The other explanation is more tenuous but what the hell. In a year of teaching I have seen faculty hand out candy, cookies, ice cream, pizza, donuts, coffee and I am sure I am missing something. I personally want to take all of my students to Disney World but cannot afford it. I tell them that is my hope because it is, after all, the thought that counts. My reason for taking them to Disney World is that I want them to realize what a good guy I am. And, if I could just prove to them that I am a good guy maybe they will give me high marks on my course evaluations. OK, I know you are thinking "shouldn't your evaluations be directly related to how much the students learn in your class." In fact, studies have shown that the correlation between evaluations and learning is tenuous and sometimes negative. In one amazing study student were asked to evaluation professors after seeing a short soundless video. Then they were asked to evaluate the teacher after the course. As I recall the evaluations were the same. Actually experiencing the course was irrelevant.  Probably the best evaluations are for those who appear to be rigorous (but not really) and caring. So, if the appearance of caring is positively related to evaluations and your evaluations determine how productive you appear to your bosses, you know what any rational person will do -- stand back the swag is on the way.

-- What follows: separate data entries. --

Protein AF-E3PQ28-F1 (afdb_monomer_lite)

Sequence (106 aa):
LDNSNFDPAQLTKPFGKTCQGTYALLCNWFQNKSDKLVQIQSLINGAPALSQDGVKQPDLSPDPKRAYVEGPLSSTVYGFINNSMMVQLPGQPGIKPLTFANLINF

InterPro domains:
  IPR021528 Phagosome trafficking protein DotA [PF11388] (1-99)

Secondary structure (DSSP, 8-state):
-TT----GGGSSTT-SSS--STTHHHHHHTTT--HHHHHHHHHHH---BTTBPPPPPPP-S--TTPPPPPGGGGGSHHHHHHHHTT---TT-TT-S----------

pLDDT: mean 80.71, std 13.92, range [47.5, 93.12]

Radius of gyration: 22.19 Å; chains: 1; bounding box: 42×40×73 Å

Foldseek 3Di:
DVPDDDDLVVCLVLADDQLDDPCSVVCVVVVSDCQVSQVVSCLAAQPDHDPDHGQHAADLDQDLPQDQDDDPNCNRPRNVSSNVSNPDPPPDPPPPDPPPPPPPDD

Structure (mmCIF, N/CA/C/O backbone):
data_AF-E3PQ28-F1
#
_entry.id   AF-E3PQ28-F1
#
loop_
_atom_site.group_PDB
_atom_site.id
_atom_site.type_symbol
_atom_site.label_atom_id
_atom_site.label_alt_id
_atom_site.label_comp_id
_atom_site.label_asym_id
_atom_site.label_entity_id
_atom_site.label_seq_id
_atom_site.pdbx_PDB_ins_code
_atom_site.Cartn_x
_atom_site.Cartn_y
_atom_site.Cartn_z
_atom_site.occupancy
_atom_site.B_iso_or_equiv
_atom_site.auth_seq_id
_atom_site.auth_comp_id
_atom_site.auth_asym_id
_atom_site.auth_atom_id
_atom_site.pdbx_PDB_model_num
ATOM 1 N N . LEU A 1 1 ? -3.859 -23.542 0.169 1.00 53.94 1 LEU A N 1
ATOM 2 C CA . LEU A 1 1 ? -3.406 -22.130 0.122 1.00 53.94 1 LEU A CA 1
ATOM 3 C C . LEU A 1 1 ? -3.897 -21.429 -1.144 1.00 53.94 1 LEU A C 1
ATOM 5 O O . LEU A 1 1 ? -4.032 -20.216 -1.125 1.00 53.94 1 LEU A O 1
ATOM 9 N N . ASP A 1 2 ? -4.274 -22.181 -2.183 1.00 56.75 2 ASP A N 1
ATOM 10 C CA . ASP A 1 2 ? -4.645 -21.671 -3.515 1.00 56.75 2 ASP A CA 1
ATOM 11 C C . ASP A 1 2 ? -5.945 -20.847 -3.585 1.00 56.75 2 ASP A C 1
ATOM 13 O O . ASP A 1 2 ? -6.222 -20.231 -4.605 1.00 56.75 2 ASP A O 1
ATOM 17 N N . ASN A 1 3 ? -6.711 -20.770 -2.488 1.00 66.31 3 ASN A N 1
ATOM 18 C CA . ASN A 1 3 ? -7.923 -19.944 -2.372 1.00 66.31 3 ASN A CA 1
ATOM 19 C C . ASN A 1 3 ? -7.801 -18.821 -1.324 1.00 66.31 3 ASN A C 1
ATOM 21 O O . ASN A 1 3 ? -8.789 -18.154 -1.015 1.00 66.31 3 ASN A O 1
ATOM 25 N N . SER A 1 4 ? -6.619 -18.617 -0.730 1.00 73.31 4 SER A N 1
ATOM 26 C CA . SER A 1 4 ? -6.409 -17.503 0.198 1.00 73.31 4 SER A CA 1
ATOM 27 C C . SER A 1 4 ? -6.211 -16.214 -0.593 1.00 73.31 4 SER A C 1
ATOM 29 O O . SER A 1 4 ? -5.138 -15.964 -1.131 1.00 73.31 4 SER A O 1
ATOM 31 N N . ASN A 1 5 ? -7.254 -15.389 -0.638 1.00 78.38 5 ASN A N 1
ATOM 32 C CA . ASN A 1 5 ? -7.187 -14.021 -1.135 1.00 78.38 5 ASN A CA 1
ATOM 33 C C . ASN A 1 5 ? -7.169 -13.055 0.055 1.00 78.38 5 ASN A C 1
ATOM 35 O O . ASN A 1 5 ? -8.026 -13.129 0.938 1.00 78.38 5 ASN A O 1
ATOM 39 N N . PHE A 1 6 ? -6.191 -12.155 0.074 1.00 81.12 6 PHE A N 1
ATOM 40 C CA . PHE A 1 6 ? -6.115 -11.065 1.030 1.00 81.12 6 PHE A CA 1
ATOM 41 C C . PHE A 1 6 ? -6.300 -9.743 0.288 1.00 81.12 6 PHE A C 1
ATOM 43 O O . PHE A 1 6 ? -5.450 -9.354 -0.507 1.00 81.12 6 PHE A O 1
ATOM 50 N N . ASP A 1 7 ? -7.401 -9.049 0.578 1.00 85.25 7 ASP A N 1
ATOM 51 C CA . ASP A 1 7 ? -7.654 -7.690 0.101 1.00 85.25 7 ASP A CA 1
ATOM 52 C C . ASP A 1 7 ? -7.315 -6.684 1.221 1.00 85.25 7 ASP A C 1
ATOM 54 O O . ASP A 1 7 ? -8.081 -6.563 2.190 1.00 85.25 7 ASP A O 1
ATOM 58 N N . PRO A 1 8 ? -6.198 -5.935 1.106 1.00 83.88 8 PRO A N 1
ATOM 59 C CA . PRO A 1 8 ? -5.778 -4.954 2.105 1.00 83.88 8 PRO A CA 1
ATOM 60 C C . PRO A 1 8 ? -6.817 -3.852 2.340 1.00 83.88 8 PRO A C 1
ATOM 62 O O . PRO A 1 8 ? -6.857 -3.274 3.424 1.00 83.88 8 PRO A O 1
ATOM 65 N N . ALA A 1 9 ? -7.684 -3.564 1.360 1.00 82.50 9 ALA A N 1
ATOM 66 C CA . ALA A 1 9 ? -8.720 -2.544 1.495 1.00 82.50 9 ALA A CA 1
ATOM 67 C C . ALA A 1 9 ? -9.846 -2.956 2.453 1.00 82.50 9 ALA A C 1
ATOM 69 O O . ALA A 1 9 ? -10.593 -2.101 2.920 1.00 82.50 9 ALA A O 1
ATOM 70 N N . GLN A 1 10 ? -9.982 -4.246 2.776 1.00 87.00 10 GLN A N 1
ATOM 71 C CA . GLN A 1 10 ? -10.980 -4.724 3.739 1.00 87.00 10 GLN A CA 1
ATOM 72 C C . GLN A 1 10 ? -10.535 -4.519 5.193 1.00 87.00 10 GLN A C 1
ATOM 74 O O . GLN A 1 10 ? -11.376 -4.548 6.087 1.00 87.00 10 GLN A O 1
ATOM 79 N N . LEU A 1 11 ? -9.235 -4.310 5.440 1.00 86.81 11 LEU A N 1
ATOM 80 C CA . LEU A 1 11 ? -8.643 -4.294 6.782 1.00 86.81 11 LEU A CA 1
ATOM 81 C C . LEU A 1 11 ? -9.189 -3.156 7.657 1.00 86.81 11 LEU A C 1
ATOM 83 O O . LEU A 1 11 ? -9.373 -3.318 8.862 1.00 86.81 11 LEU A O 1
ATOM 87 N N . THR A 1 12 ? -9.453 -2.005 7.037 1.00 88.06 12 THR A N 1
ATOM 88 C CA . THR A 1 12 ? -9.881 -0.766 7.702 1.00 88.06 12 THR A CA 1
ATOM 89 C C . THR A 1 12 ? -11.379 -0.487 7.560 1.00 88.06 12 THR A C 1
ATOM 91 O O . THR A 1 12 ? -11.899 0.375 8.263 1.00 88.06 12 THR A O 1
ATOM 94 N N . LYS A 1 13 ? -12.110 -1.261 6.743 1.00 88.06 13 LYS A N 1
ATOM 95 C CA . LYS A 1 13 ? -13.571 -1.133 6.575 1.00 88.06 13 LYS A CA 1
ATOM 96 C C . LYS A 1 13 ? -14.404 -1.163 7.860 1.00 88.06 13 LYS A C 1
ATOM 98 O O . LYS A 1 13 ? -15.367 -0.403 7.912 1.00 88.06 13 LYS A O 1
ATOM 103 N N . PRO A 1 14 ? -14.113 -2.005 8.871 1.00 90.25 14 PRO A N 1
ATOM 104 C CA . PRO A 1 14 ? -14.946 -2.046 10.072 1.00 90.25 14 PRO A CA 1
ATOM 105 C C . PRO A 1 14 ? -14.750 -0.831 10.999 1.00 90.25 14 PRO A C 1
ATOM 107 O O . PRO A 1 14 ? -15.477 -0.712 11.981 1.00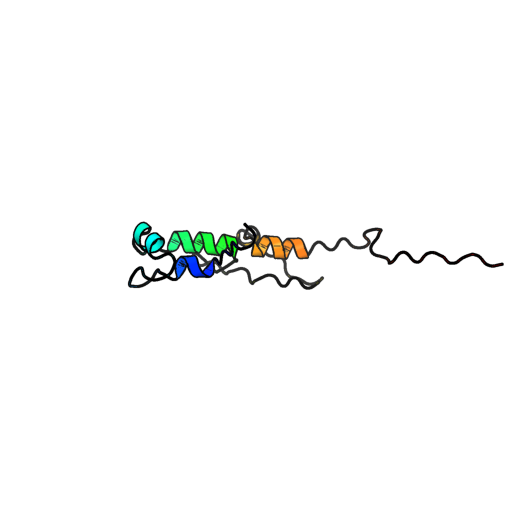 90.25 14 PRO A O 1
ATOM 110 N N . PHE A 1 15 ? -13.783 0.055 10.731 1.00 90.56 15 PHE A N 1
ATOM 111 C CA . PHE A 1 15 ? -13.475 1.225 11.561 1.00 90.56 15 PHE A CA 1
ATOM 112 C C . PHE A 1 15 ? -14.346 2.432 11.171 1.00 90.56 15 PHE A C 1
ATOM 114 O O . PHE A 1 15 ? -14.610 2.660 9.993 1.00 90.56 15 PHE A O 1
ATOM 121 N N . GLY A 1 16 ? -14.782 3.237 12.149 1.00 79.56 16 GLY A N 1
ATOM 122 C CA . GLY A 1 16 ? -15.525 4.480 11.895 1.00 79.56 16 GLY A CA 1
ATOM 123 C C . GLY A 1 16 ? -16.529 4.845 12.989 1.00 79.56 16 GLY A C 1
ATOM 124 O O . GLY A 1 16 ? -16.309 5.798 13.732 1.00 79.56 16 GLY A O 1
ATOM 125 N N . LYS A 1 17 ? -17.634 4.097 13.110 1.00 76.12 17 LYS A N 1
ATOM 126 C CA . LYS A 1 17 ? -18.670 4.340 14.142 1.00 76.12 17 LYS A CA 1
ATOM 127 C C . LYS A 1 17 ? -18.950 3.116 15.005 1.00 76.12 17 LYS A C 1
ATOM 129 O O . LYS A 1 17 ? -18.909 3.207 16.226 1.00 76.12 17 LYS A O 1
ATOM 134 N N . THR A 1 18 ? -19.208 1.976 14.378 1.00 83.56 18 THR A N 1
ATOM 135 C CA . THR A 1 18 ? -19.478 0.704 15.052 1.00 83.56 18 THR A CA 1
ATOM 136 C C . THR A 1 18 ? -18.646 -0.383 14.391 1.00 83.56 18 THR A C 1
ATOM 138 O O . THR A 1 18 ? -18.773 -0.592 13.188 1.00 83.56 18 THR A O 1
ATOM 141 N N . CYS A 1 19 ? -17.807 -1.067 15.175 1.00 88.00 19 CYS A N 1
ATOM 142 C CA . CYS A 1 19 ? -16.954 -2.169 14.726 1.00 88.00 19 CYS A CA 1
ATOM 143 C C . CYS A 1 19 ? -17.800 -3.359 14.246 1.00 88.00 19 CYS A C 1
ATOM 145 O O . CYS A 1 19 ? -18.115 -4.263 15.019 1.00 88.00 19 CYS A O 1
ATOM 147 N N . GLN A 1 20 ? -18.210 -3.339 12.980 1.00 88.88 20 GLN A N 1
ATOM 148 C CA . GLN A 1 20 ? -19.132 -4.303 12.375 1.00 88.88 20 GLN A CA 1
ATOM 149 C C . GLN A 1 20 ? -18.624 -4.762 11.002 1.00 88.88 20 GLN A C 1
ATOM 151 O O . GLN A 1 20 ? -17.848 -4.069 10.349 1.00 88.88 20 GLN A O 1
ATOM 156 N N . GLY A 1 21 ? -19.079 -5.937 10.558 1.00 86.31 21 GLY A N 1
ATOM 157 C CA . GLY A 1 21 ? -18.686 -6.532 9.278 1.00 86.31 21 GLY A CA 1
ATOM 158 C C . GLY A 1 21 ? -17.397 -7.356 9.343 1.00 86.31 21 GLY A C 1
ATOM 159 O O . GLY A 1 21 ? -16.966 -7.807 10.408 1.00 86.31 21 GLY A O 1
ATOM 160 N N . THR A 1 22 ? -16.789 -7.595 8.180 1.00 85.75 22 THR A N 1
ATOM 161 C CA . THR A 1 22 ? -15.539 -8.356 8.066 1.00 85.75 22 THR A CA 1
ATOM 162 C C . THR A 1 22 ? -14.433 -7.680 8.877 1.00 85.75 22 THR A C 1
ATOM 164 O O . THR A 1 22 ? -14.247 -6.470 8.791 1.00 85.75 22 THR A O 1
ATOM 167 N N . TYR A 1 23 ? -13.708 -8.467 9.679 1.00 87.75 23 TYR A N 1
ATOM 168 C CA . TYR A 1 23 ? -12.679 -7.992 10.615 1.00 87.75 23 TYR A CA 1
ATOM 169 C C . TYR A 1 23 ? -13.190 -7.088 11.760 1.00 87.75 23 TYR A C 1
ATOM 171 O O . TYR A 1 23 ? -12.397 -6.385 12.382 1.00 87.75 23 TYR A O 1
ATOM 179 N N . ALA A 1 24 ? -14.479 -7.142 12.125 1.00 91.56 24 ALA A N 1
ATOM 180 C CA . ALA A 1 24 ? -15.024 -6.418 13.287 1.00 91.56 24 ALA A CA 1
ATOM 181 C C . ALA A 1 24 ? -14.229 -6.647 14.588 1.00 91.56 24 ALA A C 1
ATOM 183 O O . ALA A 1 24 ? -14.022 -5.717 15.367 1.00 91.56 24 ALA A O 1
ATOM 184 N N . LEU A 1 25 ? -13.730 -7.870 14.803 1.00 92.00 25 LEU A N 1
ATOM 185 C CA . LEU A 1 25 ? -12.882 -8.200 15.951 1.00 92.00 25 LEU A CA 1
ATOM 186 C C . LEU A 1 25 ? -11.589 -7.370 15.978 1.00 92.00 25 LEU A C 1
ATOM 188 O O . LEU A 1 25 ? -11.192 -6.900 17.039 1.00 92.00 25 LEU A O 1
ATOM 192 N N . LEU A 1 26 ? -10.979 -7.135 14.813 1.00 90.31 26 LEU A N 1
ATOM 193 C CA . LEU A 1 26 ? -9.783 -6.307 14.679 1.00 90.31 26 LEU A CA 1
ATOM 194 C C . LEU A 1 26 ? -10.084 -4.853 15.068 1.00 90.31 26 LEU A C 1
ATOM 196 O O . LEU A 1 26 ? -9.328 -4.249 15.821 1.00 90.31 26 LEU A O 1
ATOM 200 N N . CYS A 1 27 ? -11.226 -4.313 14.636 1.00 92.38 27 CYS A N 1
ATOM 201 C CA . CYS A 1 27 ? -11.680 -2.989 15.068 1.00 92.38 27 CYS A CA 1
ATOM 202 C C . CYS A 1 27 ? -11.879 -2.906 16.588 1.00 92.38 27 CYS A C 1
ATOM 204 O O . CYS A 1 27 ? -11.436 -1.937 17.208 1.00 92.38 27 CYS A O 1
ATOM 206 N N . ASN A 1 28 ? -12.463 -3.941 17.204 1.00 92.50 28 ASN A N 1
ATOM 207 C CA . ASN A 1 28 ? -12.639 -4.000 18.657 1.00 92.50 28 ASN A CA 1
ATOM 208 C C . ASN A 1 28 ? -11.296 -4.046 19.403 1.00 92.50 28 ASN A C 1
ATOM 210 O O . ASN A 1 28 ? -11.110 -3.306 20.366 1.00 92.50 28 ASN A O 1
ATOM 214 N N . TRP A 1 29 ? -10.340 -4.861 18.946 1.00 92.38 29 TRP A N 1
ATOM 215 C CA . TRP A 1 29 ? -9.002 -4.948 19.547 1.00 92.38 29 TRP A CA 1
ATOM 216 C C . TRP A 1 29 ? -8.248 -3.624 19.502 1.00 92.38 29 TRP A C 1
ATOM 218 O O . TRP A 1 29 ? -7.607 -3.238 20.476 1.00 92.38 29 TRP A O 1
ATOM 228 N N . PHE A 1 30 ? -8.365 -2.907 18.389 1.00 92.81 30 PHE A N 1
ATOM 229 C CA . PHE A 1 30 ? -7.742 -1.603 18.212 1.00 92.81 30 PHE A CA 1
ATOM 230 C C . PHE A 1 30 ? -8.589 -0.455 18.779 1.00 92.81 30 PHE A C 1
ATOM 232 O O . PHE A 1 30 ? -8.253 0.708 18.566 1.00 92.81 30 PHE A O 1
ATOM 239 N N . GLN A 1 31 ? -9.673 -0.750 19.507 1.00 92.44 31 GLN A N 1
ATOM 240 C CA . GLN A 1 31 ? -10.551 0.248 20.125 1.00 92.44 31 GLN A CA 1
ATOM 241 C C . GLN A 1 31 ? -11.017 1.321 19.124 1.00 92.44 31 GLN A C 1
ATOM 243 O O . GLN A 1 31 ? -10.999 2.515 19.423 1.00 92.44 31 GLN A O 1
ATOM 248 N N . ASN A 1 32 ? -11.392 0.896 17.911 1.00 91.38 32 ASN A N 1
ATOM 249 C CA . ASN A 1 32 ? -11.786 1.764 16.797 1.00 91.38 32 ASN A CA 1
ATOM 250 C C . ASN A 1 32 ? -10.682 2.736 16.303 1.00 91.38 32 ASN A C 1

Oh, that's Roberta Flack singer of Killing Me Softly.

Wednesday, April 11, 2018

There is No Limit Except on My Availability







There is no limit to the number of "Future of Legal Scholarship" conferences that can be held. I am not sure how many there have been so far but my guess is hundreds. We are only scratching the surface. The second generation will be a Conference on Conferences on the Future of Legal Scholarship. And, then (you know it's coming) the Conference on Conferences on Conferences on the Future of Legal Scholarship. The funny thing is that, as a matter relative to most legal scholarship, these will be no less useful than most of what fills the majority of law reviews.


Law professors, if nothing else, are fussy. In the dictionary you could have a picture of a law professor beside the word fussy and that would tell the whole story. I mean they are fussy about the food they eat (when we have lunch at my law school the caterer has to have 22 varieties of food for every diet: my favorite is the selection for low-salt-vegans-with-peanut-allergies-and-soft gum disease),  when they teach, the days they teach, the rooms they teach in, the arrangement of the chairs at a conference, the location of their offices, the art on the walls, and so on. I am not making most of this up.


An emerging version of fussy is when they will be available after classes end and before the exam. Today I was asked in class,  "How late is too  late to ask questions?" My answer: "Once I hand out the exam, no more questions."  There was a gasp. I asked,  "What's up. Is that surprising? "Oh," a couple informed me, "Our other teachers have cut off dates." I asked why.


Reason one: If I do not have cut off date everyone will ask questions at the last minute and it will be too crowed. I smiled at this one but I wondered, once you have a cut off date won't there be a rush to make it by the cut off date creating the very same issue.


Reason two: I might be writing the exam and if you ask a question it may affect how I answer the question. I thought "so what." Plus writing the exam a week or two before the end of the semester might address this supposed problem.


Reason three: If I answer your question it may disadvantage the students who did not think to ask the same question. As I understand it, under this line of reasoning you would never answer any question with out recording the answer (video, of course) and playing it back for the entire class.


Reason four: Hey, this is my time off. Don't bother me!!